▸ Supplied records:
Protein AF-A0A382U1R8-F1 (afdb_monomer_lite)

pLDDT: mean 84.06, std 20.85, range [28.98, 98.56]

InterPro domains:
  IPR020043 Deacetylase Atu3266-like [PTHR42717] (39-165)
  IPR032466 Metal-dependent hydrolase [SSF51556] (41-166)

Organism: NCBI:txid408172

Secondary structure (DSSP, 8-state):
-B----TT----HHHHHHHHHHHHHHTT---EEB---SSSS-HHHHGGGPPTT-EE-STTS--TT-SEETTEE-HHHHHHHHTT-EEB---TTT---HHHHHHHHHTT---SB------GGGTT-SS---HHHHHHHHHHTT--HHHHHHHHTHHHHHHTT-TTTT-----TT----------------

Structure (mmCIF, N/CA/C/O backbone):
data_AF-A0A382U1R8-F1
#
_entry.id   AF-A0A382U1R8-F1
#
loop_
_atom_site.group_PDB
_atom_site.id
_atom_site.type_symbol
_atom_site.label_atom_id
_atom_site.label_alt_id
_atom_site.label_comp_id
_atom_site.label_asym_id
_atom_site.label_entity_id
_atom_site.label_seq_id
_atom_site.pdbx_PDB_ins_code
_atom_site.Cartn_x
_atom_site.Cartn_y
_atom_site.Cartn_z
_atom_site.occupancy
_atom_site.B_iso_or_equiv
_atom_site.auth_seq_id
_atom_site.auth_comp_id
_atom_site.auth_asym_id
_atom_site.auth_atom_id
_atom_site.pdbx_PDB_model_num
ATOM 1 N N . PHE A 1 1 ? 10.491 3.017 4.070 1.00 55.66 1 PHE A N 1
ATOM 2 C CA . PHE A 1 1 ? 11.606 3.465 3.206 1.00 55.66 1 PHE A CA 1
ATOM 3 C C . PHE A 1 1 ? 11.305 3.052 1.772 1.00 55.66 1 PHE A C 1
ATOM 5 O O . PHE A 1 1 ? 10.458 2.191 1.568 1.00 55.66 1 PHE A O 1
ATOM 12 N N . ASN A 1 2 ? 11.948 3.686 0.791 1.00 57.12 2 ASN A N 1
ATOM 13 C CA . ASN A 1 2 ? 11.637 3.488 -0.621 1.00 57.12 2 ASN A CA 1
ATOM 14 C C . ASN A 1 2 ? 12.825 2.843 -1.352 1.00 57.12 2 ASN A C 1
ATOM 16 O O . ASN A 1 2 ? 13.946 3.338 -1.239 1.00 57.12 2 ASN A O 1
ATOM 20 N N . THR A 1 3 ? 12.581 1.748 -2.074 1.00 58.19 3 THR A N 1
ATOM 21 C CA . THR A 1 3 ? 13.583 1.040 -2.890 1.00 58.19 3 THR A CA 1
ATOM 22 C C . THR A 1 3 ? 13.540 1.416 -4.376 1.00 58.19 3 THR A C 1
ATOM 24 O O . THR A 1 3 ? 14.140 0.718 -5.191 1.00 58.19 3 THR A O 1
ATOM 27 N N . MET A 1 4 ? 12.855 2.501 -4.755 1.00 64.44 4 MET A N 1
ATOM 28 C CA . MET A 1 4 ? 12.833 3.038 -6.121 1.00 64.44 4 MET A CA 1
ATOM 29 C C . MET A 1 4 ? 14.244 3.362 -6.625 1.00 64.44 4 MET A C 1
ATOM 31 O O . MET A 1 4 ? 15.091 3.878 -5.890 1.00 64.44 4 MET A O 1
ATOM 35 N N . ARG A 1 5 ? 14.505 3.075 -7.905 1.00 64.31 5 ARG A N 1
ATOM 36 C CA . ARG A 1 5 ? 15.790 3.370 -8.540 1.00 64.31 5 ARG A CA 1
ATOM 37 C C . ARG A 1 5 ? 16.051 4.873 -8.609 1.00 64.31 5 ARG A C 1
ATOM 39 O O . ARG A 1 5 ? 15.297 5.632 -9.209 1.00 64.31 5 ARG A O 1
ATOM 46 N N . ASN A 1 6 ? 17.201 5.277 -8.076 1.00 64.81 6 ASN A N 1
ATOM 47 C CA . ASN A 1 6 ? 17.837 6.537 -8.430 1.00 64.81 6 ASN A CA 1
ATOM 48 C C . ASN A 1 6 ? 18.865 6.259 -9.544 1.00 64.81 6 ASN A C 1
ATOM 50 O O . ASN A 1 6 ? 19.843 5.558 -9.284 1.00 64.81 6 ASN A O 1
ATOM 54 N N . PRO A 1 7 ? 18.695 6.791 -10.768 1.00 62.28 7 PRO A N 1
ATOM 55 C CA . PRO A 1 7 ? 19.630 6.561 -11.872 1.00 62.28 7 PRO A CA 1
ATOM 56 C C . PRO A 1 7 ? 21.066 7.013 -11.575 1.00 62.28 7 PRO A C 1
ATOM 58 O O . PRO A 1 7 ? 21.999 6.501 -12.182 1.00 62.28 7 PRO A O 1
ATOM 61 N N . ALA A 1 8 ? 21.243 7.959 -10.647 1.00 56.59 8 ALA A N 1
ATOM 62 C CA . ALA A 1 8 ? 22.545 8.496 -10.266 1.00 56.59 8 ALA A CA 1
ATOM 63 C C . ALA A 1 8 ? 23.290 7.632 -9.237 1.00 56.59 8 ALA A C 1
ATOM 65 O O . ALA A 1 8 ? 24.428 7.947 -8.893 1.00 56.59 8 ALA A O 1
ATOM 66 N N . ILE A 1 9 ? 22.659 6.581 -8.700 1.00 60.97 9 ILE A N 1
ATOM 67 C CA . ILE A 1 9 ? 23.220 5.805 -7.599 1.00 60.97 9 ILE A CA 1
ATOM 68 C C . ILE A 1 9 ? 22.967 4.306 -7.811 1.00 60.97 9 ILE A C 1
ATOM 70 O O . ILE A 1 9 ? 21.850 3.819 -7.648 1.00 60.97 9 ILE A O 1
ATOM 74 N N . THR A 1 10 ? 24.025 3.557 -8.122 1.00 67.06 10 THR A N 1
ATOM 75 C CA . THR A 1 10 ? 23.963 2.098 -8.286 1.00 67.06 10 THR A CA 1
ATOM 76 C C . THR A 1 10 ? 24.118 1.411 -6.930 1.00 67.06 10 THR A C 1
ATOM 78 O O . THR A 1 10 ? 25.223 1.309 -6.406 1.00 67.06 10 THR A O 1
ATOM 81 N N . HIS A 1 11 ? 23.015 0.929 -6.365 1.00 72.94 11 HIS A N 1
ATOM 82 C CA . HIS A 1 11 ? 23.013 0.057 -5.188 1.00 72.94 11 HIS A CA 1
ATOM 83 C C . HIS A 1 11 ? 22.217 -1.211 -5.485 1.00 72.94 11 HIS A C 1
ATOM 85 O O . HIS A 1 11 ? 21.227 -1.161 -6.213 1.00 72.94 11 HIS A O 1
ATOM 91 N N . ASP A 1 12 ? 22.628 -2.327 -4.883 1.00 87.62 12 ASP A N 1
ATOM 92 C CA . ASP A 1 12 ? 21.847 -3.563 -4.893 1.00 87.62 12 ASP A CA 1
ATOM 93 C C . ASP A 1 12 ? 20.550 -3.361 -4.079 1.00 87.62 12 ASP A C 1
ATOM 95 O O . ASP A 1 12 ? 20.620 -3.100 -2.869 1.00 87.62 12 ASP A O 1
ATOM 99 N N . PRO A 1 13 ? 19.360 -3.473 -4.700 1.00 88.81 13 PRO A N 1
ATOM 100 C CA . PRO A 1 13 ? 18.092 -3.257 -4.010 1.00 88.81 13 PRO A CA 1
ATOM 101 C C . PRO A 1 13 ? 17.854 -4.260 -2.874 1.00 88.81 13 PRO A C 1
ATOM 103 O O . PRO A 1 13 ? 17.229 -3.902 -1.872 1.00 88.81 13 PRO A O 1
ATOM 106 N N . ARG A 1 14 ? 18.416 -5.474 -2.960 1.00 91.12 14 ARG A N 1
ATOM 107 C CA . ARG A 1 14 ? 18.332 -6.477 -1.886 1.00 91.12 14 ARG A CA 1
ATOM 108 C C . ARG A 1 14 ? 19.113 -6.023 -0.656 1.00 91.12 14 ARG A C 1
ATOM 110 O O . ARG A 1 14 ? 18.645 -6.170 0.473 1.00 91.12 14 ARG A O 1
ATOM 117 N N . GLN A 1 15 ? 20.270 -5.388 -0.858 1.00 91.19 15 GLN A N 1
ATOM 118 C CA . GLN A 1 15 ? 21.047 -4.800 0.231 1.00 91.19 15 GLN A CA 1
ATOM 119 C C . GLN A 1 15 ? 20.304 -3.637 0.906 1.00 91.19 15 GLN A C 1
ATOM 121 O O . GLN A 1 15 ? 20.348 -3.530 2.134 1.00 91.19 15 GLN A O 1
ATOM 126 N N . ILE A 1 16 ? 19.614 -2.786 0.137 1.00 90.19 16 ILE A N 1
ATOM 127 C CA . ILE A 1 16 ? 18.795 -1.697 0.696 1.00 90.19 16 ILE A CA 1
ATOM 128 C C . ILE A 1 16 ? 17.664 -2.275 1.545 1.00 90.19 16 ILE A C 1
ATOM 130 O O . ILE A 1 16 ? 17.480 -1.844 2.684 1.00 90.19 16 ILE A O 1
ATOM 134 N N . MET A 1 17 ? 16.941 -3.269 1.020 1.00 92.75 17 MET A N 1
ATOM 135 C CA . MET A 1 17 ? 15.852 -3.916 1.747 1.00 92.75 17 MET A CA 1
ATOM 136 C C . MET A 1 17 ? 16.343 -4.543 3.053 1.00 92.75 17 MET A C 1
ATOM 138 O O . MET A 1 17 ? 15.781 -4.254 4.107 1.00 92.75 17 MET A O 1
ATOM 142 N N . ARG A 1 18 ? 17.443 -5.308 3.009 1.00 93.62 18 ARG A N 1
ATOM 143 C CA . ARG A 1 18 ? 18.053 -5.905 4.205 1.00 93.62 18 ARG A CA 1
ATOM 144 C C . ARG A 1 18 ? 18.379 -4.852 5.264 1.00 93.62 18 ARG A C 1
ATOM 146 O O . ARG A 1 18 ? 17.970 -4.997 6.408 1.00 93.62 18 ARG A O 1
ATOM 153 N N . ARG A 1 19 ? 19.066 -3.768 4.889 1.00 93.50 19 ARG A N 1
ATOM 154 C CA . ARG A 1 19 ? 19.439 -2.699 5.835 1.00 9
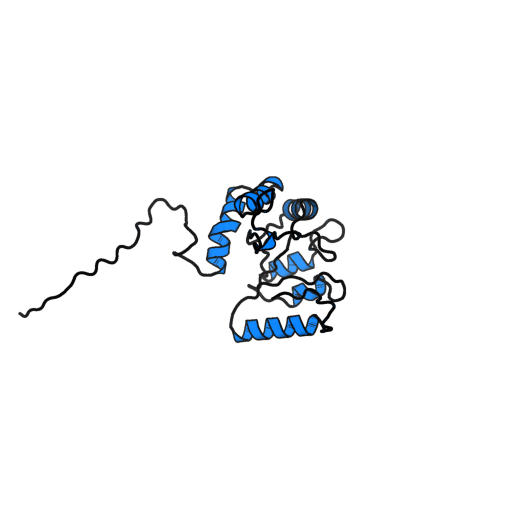3.50 19 ARG A CA 1
ATOM 155 C C . ARG A 1 19 ? 18.221 -1.979 6.416 1.00 93.50 19 ARG A C 1
ATOM 157 O O . ARG A 1 19 ? 18.226 -1.609 7.587 1.00 93.50 19 ARG A O 1
ATOM 164 N N . GLY A 1 20 ? 17.183 -1.770 5.607 1.00 93.56 20 GLY A N 1
ATOM 165 C CA . GLY A 1 20 ? 15.927 -1.182 6.066 1.00 93.56 20 GLY A CA 1
ATOM 166 C C . GLY A 1 20 ? 15.215 -2.064 7.094 1.00 93.56 20 GLY A C 1
ATOM 167 O O . GLY A 1 20 ? 14.724 -1.550 8.097 1.00 93.56 20 GLY A O 1
ATOM 168 N N . LEU A 1 21 ? 15.214 -3.381 6.879 1.00 95.12 21 LEU A N 1
ATOM 169 C CA . LEU A 1 21 ? 14.654 -4.360 7.813 1.00 95.12 21 LEU A CA 1
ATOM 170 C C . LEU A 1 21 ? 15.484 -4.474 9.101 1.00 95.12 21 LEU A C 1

▸ About this exercise:
Could you restate word for word the lines above from the one containing "ATOM 65 O O" through the one containing "ATOM 74 N N", both included, and nothing else?

▸ Solution to the problem:
ATOM 65 O O . ALA A 1 8 ? 24.428 7.947 -8.893 1.00 56.59 8 ALA A O 1
ATOM 66 N N . ILE A 1 9 ? 22.659 6.581 -8.700 1.00 60.97 9 ILE A N 1
ATOM 67 C CA . ILE A 1 9 ? 23.220 5.805 -7.599 1.00 60.97 9 ILE A CA 1
ATOM 68 C C . ILE A 1 9 ? 22.967 4.306 -7.811 1.00 60.97 9 ILE A C 1
ATOM 70 O O . ILE A 1 9 ? 21.850 3.819 -7.648 1.00 60.97 9 ILE A O 1
ATOM 74 N N . THR A 1 10 ? 24.025 3.557 -8.122 1.00 67.06 10 THR A N 1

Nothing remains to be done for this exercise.